Hank Smith doesn't particularly care about the debt ceiling debate. It bores him and he tries to ignore politicians the way one would a yappy dog. The affably unflappable CIO of Haverford Investments isn't unaware of the disgrace being brought upon our nation, he just doesn't think it screws up his investment thesis regardless of which side "wins." DC is going to work this out and that's pretty much all you need to know on the issue.

Smith sees stocks as being cheap and nothing I threw at him could convince him otherwise. Speaking to Breakout at the lows of the day, Smith pitched me his themes and let me swing away with abandon. He likes Multi-nationals and Cyclicals. He's telling clients to buy them both now, in size. He thinks gold and silver are fad investments to be avoided. He believes stocks are cheap by any historical measure and cheaper now than they were a year ago, thanks to growing earnings.

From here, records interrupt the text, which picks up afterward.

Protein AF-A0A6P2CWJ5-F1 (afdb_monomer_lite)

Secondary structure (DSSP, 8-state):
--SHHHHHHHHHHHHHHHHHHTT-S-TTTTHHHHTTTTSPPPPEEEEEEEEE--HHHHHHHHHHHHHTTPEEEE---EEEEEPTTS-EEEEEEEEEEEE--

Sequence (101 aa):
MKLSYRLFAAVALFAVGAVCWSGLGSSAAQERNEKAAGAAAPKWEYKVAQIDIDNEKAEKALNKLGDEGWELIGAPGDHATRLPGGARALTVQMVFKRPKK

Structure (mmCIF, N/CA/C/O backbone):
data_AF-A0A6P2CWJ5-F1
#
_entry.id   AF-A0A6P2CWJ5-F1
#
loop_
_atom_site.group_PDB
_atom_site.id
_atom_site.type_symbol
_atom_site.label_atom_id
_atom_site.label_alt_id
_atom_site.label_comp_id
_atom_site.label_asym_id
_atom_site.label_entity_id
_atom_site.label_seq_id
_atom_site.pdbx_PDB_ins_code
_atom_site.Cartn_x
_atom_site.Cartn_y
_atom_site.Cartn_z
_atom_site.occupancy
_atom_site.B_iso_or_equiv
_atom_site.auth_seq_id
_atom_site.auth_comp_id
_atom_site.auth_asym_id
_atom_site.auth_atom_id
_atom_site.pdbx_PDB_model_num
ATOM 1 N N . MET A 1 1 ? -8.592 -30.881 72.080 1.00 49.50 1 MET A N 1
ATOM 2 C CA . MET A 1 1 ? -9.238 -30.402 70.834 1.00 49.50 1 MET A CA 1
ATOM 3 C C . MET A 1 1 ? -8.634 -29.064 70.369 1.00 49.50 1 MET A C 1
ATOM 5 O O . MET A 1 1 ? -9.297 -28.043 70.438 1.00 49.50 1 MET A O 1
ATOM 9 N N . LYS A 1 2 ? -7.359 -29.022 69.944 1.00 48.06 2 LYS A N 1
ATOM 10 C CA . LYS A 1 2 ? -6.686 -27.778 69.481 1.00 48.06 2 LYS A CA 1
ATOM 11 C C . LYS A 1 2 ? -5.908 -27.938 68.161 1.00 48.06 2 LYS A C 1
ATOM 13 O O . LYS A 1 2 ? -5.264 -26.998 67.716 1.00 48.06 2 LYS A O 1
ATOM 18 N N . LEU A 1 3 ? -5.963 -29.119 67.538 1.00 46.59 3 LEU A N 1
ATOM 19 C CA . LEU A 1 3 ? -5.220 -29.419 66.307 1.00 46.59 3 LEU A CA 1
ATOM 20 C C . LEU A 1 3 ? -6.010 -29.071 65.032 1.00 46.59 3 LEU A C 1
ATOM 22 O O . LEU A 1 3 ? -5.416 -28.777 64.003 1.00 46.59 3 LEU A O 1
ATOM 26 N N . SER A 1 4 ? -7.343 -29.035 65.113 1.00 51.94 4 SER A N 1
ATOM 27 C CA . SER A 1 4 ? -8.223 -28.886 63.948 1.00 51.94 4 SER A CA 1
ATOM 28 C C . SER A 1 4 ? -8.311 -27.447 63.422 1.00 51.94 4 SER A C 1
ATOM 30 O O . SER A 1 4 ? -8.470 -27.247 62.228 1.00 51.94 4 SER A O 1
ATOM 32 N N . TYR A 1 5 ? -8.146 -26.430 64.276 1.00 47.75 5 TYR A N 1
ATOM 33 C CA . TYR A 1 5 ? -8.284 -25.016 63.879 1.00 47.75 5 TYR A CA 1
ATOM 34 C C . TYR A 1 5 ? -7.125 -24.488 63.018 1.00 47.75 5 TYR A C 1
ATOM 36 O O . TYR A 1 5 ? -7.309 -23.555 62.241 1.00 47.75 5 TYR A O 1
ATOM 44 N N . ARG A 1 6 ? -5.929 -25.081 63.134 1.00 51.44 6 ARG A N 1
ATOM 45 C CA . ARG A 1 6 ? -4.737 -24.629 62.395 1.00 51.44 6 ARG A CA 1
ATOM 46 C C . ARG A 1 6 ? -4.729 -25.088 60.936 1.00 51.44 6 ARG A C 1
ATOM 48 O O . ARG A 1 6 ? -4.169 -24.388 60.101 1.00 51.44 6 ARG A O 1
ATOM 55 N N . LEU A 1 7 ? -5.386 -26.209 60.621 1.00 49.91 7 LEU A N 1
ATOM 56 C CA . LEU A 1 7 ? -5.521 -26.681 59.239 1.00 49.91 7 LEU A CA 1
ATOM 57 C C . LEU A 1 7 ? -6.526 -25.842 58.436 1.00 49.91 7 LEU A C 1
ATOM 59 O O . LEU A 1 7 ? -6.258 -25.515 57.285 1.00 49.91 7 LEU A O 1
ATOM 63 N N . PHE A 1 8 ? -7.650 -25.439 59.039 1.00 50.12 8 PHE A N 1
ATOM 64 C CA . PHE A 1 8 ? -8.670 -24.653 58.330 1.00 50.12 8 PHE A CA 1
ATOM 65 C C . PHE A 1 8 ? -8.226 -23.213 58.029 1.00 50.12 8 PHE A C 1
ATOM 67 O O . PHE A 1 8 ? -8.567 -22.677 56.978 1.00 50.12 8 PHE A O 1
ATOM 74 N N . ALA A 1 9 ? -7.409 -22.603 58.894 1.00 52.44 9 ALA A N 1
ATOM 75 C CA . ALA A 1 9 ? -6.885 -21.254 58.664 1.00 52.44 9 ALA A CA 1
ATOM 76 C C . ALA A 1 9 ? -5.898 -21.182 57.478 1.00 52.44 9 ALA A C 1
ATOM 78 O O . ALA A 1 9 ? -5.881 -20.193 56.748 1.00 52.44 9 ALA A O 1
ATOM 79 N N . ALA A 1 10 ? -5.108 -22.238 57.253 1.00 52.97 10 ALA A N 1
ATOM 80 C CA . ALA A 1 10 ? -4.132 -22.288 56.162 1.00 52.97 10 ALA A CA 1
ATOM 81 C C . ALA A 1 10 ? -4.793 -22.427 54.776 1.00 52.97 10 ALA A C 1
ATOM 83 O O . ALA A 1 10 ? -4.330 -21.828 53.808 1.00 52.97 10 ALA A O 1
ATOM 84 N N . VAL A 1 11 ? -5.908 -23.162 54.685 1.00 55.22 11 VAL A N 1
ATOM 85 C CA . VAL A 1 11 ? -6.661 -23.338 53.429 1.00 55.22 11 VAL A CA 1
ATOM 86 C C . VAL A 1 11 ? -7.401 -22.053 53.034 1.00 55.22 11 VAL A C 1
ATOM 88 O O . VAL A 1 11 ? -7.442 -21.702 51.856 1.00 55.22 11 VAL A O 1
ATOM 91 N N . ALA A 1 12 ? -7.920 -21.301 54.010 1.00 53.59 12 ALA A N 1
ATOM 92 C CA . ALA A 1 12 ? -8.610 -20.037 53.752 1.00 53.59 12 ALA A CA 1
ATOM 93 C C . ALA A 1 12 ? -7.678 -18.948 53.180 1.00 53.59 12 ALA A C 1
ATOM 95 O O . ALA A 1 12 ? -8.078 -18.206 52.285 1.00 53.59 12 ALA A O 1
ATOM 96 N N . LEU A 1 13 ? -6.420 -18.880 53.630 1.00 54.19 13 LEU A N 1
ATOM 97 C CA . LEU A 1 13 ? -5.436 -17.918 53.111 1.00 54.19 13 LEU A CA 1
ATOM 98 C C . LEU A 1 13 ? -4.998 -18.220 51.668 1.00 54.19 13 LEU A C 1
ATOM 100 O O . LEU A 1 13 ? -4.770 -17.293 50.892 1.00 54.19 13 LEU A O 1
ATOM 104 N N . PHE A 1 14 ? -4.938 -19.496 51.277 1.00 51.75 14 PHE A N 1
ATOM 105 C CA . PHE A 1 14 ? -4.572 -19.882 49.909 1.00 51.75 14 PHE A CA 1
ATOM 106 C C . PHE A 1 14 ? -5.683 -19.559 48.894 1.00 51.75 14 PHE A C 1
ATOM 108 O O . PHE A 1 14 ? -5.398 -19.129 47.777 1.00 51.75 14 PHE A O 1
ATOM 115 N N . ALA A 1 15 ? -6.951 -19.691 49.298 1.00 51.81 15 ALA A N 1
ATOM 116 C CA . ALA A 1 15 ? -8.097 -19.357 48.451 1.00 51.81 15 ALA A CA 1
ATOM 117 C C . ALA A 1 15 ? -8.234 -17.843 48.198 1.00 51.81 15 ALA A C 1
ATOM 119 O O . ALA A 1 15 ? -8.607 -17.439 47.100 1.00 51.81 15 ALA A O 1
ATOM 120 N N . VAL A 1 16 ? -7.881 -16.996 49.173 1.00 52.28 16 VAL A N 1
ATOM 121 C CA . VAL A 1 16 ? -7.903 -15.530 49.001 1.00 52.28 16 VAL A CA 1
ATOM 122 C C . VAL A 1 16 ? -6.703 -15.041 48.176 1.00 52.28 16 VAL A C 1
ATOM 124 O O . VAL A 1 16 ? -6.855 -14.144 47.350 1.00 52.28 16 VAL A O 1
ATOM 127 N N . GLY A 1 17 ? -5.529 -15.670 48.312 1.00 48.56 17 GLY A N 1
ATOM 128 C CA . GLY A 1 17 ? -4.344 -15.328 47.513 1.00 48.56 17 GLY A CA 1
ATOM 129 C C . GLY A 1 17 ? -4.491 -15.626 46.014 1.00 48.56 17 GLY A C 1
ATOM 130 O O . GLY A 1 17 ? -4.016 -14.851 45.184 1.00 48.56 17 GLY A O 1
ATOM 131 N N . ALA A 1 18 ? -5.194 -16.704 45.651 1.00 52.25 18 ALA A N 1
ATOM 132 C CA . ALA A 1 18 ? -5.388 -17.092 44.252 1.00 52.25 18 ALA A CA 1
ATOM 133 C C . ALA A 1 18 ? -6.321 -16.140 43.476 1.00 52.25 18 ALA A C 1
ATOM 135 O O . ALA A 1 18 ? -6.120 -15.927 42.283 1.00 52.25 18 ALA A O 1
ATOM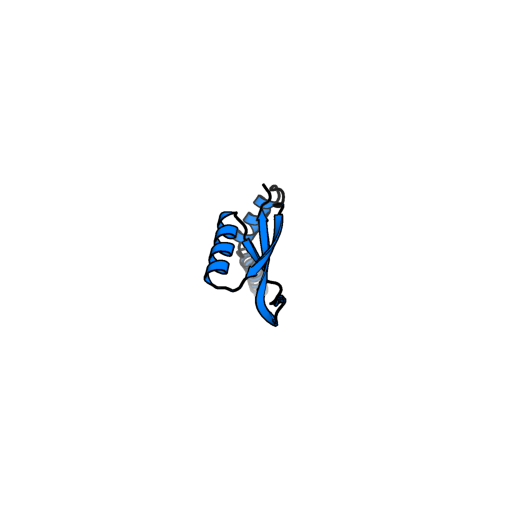 136 N N . VAL A 1 19 ? -7.296 -15.514 44.146 1.00 52.47 19 VAL A N 1
ATOM 137 C CA . VAL A 1 19 ? -8.235 -14.568 43.510 1.00 52.47 19 VAL A CA 1
ATOM 138 C C . VAL A 1 19 ? -7.569 -13.216 43.217 1.00 52.47 19 VAL A C 1
ATOM 140 O O . VAL A 1 19 ? -7.917 -12.556 42.237 1.00 52.47 19 VAL A O 1
ATOM 143 N N . CYS A 1 20 ? -6.556 -12.822 43.995 1.00 49.25 20 CYS A N 1
ATOM 144 C CA . CYS A 1 20 ? -5.836 -11.562 43.790 1.00 49.25 20 CYS A CA 1
ATOM 145 C C . CYS A 1 20 ? -4.777 -11.609 42.674 1.00 49.25 20 CYS A C 1
ATOM 147 O O . CYS A 1 20 ? -4.388 -10.551 42.183 1.00 49.25 20 CYS A O 1
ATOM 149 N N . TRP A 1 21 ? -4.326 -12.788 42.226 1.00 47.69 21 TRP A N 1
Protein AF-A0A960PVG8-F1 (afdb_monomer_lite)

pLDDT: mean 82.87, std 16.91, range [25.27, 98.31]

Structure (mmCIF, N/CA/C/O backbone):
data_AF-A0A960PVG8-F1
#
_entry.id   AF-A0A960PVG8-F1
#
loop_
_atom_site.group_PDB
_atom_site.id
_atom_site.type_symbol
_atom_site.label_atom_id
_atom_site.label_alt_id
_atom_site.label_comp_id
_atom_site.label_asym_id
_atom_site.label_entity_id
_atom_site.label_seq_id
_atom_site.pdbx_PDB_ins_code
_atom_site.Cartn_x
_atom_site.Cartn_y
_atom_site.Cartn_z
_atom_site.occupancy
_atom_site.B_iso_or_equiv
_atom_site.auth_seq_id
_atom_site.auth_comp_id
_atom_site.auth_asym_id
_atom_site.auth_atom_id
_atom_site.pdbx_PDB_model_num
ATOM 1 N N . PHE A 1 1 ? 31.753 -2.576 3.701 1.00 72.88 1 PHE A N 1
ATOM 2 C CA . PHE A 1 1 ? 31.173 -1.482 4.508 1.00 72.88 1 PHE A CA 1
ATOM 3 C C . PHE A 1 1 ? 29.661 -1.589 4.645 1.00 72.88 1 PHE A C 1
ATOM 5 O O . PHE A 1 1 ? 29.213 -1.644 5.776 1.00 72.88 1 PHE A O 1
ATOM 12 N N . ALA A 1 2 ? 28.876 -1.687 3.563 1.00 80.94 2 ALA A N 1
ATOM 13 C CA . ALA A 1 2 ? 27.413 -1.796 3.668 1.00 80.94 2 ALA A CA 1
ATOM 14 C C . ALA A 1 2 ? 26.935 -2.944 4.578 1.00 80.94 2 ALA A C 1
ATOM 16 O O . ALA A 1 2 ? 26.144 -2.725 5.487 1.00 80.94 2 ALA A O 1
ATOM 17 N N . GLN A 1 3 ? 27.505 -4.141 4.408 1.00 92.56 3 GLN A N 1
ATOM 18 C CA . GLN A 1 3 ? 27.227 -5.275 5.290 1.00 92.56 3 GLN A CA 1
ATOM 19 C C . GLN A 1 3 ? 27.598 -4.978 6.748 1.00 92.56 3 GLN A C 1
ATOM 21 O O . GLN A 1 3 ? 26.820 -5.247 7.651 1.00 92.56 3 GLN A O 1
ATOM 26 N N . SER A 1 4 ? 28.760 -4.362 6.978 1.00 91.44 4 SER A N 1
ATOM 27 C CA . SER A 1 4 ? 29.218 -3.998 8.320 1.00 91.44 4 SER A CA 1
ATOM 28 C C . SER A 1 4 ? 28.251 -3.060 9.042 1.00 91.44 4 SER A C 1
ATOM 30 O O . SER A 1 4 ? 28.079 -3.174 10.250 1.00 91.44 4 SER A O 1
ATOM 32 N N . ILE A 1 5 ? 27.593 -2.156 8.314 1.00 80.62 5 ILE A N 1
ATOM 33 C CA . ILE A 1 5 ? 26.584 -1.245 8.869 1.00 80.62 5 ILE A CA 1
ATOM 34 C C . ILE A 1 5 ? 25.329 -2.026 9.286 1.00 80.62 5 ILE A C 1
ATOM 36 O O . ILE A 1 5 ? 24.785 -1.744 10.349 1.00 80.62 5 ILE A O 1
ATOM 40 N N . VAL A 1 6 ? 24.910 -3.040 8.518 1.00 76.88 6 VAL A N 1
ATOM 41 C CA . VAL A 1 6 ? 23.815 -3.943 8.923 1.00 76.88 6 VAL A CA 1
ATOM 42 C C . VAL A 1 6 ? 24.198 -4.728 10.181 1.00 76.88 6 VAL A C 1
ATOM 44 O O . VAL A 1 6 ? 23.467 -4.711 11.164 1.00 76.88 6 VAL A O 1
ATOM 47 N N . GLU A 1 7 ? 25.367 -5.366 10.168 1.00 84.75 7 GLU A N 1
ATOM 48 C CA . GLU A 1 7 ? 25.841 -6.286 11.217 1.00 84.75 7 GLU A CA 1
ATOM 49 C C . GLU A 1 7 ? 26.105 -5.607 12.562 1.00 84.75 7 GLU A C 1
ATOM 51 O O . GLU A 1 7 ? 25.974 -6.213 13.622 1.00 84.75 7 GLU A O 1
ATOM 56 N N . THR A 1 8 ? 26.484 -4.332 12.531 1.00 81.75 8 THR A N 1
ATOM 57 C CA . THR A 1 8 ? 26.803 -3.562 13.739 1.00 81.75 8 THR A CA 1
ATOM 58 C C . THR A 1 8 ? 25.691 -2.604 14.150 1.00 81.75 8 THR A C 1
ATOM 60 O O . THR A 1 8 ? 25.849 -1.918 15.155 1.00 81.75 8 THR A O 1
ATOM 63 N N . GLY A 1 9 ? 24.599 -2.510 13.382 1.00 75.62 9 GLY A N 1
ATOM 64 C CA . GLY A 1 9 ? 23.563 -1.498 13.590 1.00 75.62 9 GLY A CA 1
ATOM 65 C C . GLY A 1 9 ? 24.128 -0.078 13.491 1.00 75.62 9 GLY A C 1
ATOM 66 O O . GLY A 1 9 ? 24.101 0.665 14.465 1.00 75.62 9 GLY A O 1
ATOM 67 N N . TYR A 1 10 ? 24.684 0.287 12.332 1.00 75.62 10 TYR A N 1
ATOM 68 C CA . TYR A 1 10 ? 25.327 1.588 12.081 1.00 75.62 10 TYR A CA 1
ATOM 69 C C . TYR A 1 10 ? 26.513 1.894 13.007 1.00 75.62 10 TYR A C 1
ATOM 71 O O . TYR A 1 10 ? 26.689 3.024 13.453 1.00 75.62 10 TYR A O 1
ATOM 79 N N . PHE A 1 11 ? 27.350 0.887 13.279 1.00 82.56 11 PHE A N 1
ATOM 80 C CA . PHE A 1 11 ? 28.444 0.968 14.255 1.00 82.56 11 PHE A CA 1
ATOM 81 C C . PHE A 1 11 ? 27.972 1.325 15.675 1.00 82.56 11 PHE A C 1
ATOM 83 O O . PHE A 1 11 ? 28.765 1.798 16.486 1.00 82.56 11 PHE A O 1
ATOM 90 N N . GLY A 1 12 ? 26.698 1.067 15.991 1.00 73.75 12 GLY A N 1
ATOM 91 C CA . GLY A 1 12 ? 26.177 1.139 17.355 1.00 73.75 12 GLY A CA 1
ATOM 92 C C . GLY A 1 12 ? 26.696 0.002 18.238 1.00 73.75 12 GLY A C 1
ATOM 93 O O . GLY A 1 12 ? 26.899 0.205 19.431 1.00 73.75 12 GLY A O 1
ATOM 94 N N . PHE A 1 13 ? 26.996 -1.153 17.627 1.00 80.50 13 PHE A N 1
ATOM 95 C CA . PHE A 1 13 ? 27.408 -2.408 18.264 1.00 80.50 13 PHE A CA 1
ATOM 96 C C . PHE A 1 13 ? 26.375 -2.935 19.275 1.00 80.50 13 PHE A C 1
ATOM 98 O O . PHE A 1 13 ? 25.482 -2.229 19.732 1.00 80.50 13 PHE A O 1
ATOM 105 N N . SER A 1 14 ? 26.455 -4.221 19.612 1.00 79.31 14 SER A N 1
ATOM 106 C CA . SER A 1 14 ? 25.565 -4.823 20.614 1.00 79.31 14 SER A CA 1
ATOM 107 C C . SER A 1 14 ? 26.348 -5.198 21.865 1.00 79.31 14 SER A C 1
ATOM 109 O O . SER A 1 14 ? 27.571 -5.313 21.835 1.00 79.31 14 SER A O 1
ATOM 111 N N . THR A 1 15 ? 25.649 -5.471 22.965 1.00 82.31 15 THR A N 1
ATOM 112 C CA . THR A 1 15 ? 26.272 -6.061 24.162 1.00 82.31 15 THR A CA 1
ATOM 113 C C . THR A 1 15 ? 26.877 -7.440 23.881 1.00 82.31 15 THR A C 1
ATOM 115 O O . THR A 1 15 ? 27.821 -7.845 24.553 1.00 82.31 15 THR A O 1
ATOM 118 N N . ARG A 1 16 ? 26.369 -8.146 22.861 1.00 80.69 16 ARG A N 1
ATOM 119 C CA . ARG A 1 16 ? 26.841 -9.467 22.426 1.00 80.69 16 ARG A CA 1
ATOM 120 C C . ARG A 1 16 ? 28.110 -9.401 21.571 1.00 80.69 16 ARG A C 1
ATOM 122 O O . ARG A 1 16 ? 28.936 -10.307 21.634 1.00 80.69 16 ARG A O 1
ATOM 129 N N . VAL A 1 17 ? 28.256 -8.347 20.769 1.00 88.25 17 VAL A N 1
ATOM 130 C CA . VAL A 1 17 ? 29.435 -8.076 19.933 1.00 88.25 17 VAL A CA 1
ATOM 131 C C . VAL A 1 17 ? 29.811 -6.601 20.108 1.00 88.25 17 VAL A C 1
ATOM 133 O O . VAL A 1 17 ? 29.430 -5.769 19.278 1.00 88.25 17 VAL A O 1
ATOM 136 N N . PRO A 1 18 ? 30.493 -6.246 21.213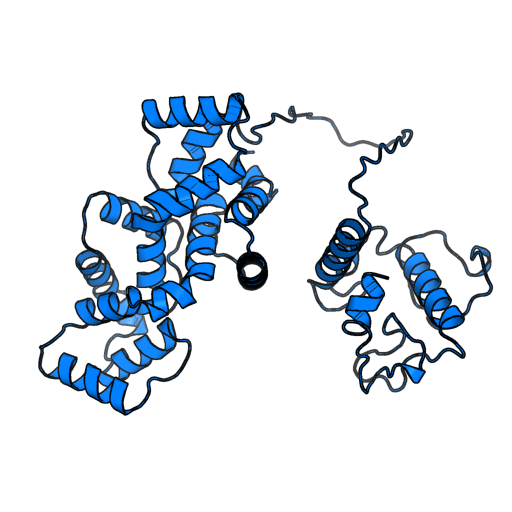 1.00 88.00 18 PRO A N 1
ATOM 137 C CA . PRO A 1 18 ? 30.834 -4.860 21.501 1.00 88.00 18 PRO A CA 1
ATOM 138 C C . PRO A 1 18 ? 31.892 -4.338 20.524 1.00 88.00 18 PRO A C 1
ATOM 140 O O . PRO A 1 18 ? 32.696 -5.098 19.982 1.00 88.00 18 PRO A O 1
ATOM 143 N N . GLY A 1 19 ? 31.948 -3.015 20.338 1.00 90.19 19 GLY A N 1
ATOM 144 C CA . GLY A 1 19 ? 32.912 -2.381 19.428 1.00 90.19 19 GLY A CA 1
ATOM 145 C C . GLY A 1 19 ? 34.378 -2.706 19.747 1.00 90.19 19 GLY A C 1
ATOM 146 O O . GLY A 1 19 ? 35.202 -2.799 18.838 1.00 90.19 19 GLY A O 1
ATOM 147 N N . SER A 1 20 ? 34.693 -2.994 21.016 1.00 93.62 20 SER A N 1
ATOM 148 C CA . SER A 1 20 ? 36.020 -3.446 21.463 1.00 93.62 20 SER A CA 1
ATOM 149 C C . SER A 1 20 ? 36.467 -4.774 20.840 1.00 93.62 20 SER A C 1
ATOM 151 O O . SER A 1 20 ? 37.658 -5.088 20.859 1.00 93.62 20 SER A O 1
ATOM 153 N N . PHE A 1 21 ? 35.550 -5.553 20.257 1.00 94.75 21 PHE A N 1
ATOM 154 C CA . PHE A 1 21 ? 35.888 -6.814 19.600 1.00 94.75 21 PHE A CA 1
ATOM 155 C C . PHE A 1 21 ? 36.456 -6.619 18.194 1.00 94.75 21 PHE A C 1
ATOM 157 O O . PHE A 1 21 ? 37.005 -7.566 17.632 1.00 94.75 21 PHE A O 1
ATOM 164 N N . ASN A 1 22 ? 36.335 -5.421 17.607 1.00 96.88 22 ASN A N 1
ATOM 165 C CA . ASN A 1 22 ? 36.685 -5.164 16.207 1.00 96.88 22 ASN A CA 1
ATOM 166 C C . ASN A 1 22 ? 36.009 -6.152 15.231 1.00 96.88 22 ASN A C 1
ATOM 168 O O . ASN A 1 22 ? 36.568 -6.475 14.187 1.00 96.88 22 ASN A O 1
ATOM 172 N N . ASN A 1 23 ? 34.823 -6.669 15.563 1.00 95.00 23 ASN A N 1
ATOM 173 C CA . ASN A 1 23 ? 34.101 -7.649 14.754 1.00 95.00 23 ASN A CA 1
ATOM 174 C C . ASN A 1 23 ? 32.929 -6.979 14.033 1.00 95.00 23 ASN A C 1
ATOM 176 O O . ASN A 1 23 ? 31.864 -6.763 14.604 1.00 95.00 23 ASN A O 1
ATOM 180 N N . PHE A 1 24 ? 33.137 -6.650 12.760 1.00 94.38 24 PHE A N 1
ATOM 181 C CA . PHE A 1 24 ? 32.192 -5.881 11.947 1.00 94.38 24 PHE A CA 1
ATOM 182 C C . PHE A 1 24 ? 31.227 -6.748 11.129 1.00 94.38 24 PHE A C 1
ATOM 184 O O . PHE A 1 24 ? 30.595 -6.246 10.206 1.00 94.38 24 PHE A O 1
ATOM 191 N N . SER A 1 25 ? 31.159 -8.051 11.405 1.00 91.50 25 SER A N 1
ATOM 192 C CA . SER A 1 25 ? 30.378 -9.002 10.599 1.00 91.50 25 SER A CA 1
ATOM 193 C C . SER A 1 25 ? 29.662 -10.075 11.412 1.00 91.50 25 SER A C 1
ATOM 195 O O . SER A 1 25 ? 29.263 -11.092 10.859 1.00 91.50 25 SER A O 1
ATOM 197 N N . GLY A 1 26 ? 29.582 -9.895 12.734 1.00 88.88 26 GLY A N 1
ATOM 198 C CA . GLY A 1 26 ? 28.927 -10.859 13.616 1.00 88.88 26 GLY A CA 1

Much of his work seems to hinge on the U.S. Dollar staying in its market friendly mode of declining against global currencies at a steady pace. Acknowledging occasional hiccups higher, Smith cites generations of intentional dollar neglect on the part of our officials as more than likely to continue. Not fast enough to make gold a screaming buy and certainly not a greenback rally which would batter the Multi-national's greatest earnings driver. Just a gentle decline as the Fed cranks out stimulus like a drug dealer who's high on his own supply.

Obviously there are cases to be made for both a dollar becoming worthless and a dollar going higher relative to the rest of the world's fundamentally flawed paper money. But we've been abusing our dollar for years and started really smacking it around in 2008. Moral hazard or not, the greenback abuse has only resulted in higher prices for Multi-national stocks. Shoot against Smith's theme if you'd like, but the macro trend is on his side.

Smith is buying Industrials and Materials here, and makes specific mention of Caterpillar (CAT). He notes the traditionally cyclical concern hasn't posted a serious decline in earnings or revenue for years, despite all the economic noise. I threw the business cycle concept at him as a sort of jab, then cracked him with the fact that cyclicals always look cheapest at the top. He didn't flinch, counter-punching with the notion that globalization has minimized fluctuations of the cycle. Caterpillar just has too many ways to win.

The interview stayed in that thrust and parry groove for the duration, no matter what I tried. Margins are peaking? He says they haven't peaked yet. Companies beating means nothing because the outlooks are soft? The tape seems to be swallowing the reports in stride and 70% of companies are beating estimates. Hiring and corporate investment on hold now and for the foreseeable future? A coiled spring of growth.

Watch the video and feel free to pick him apart yourself. As you do it's important to note this: Hank Smith is sharp enough to know McDonald's (MCD), which I own, is a buy. You argue with a man demonstrating that type of brilliance at your own peril.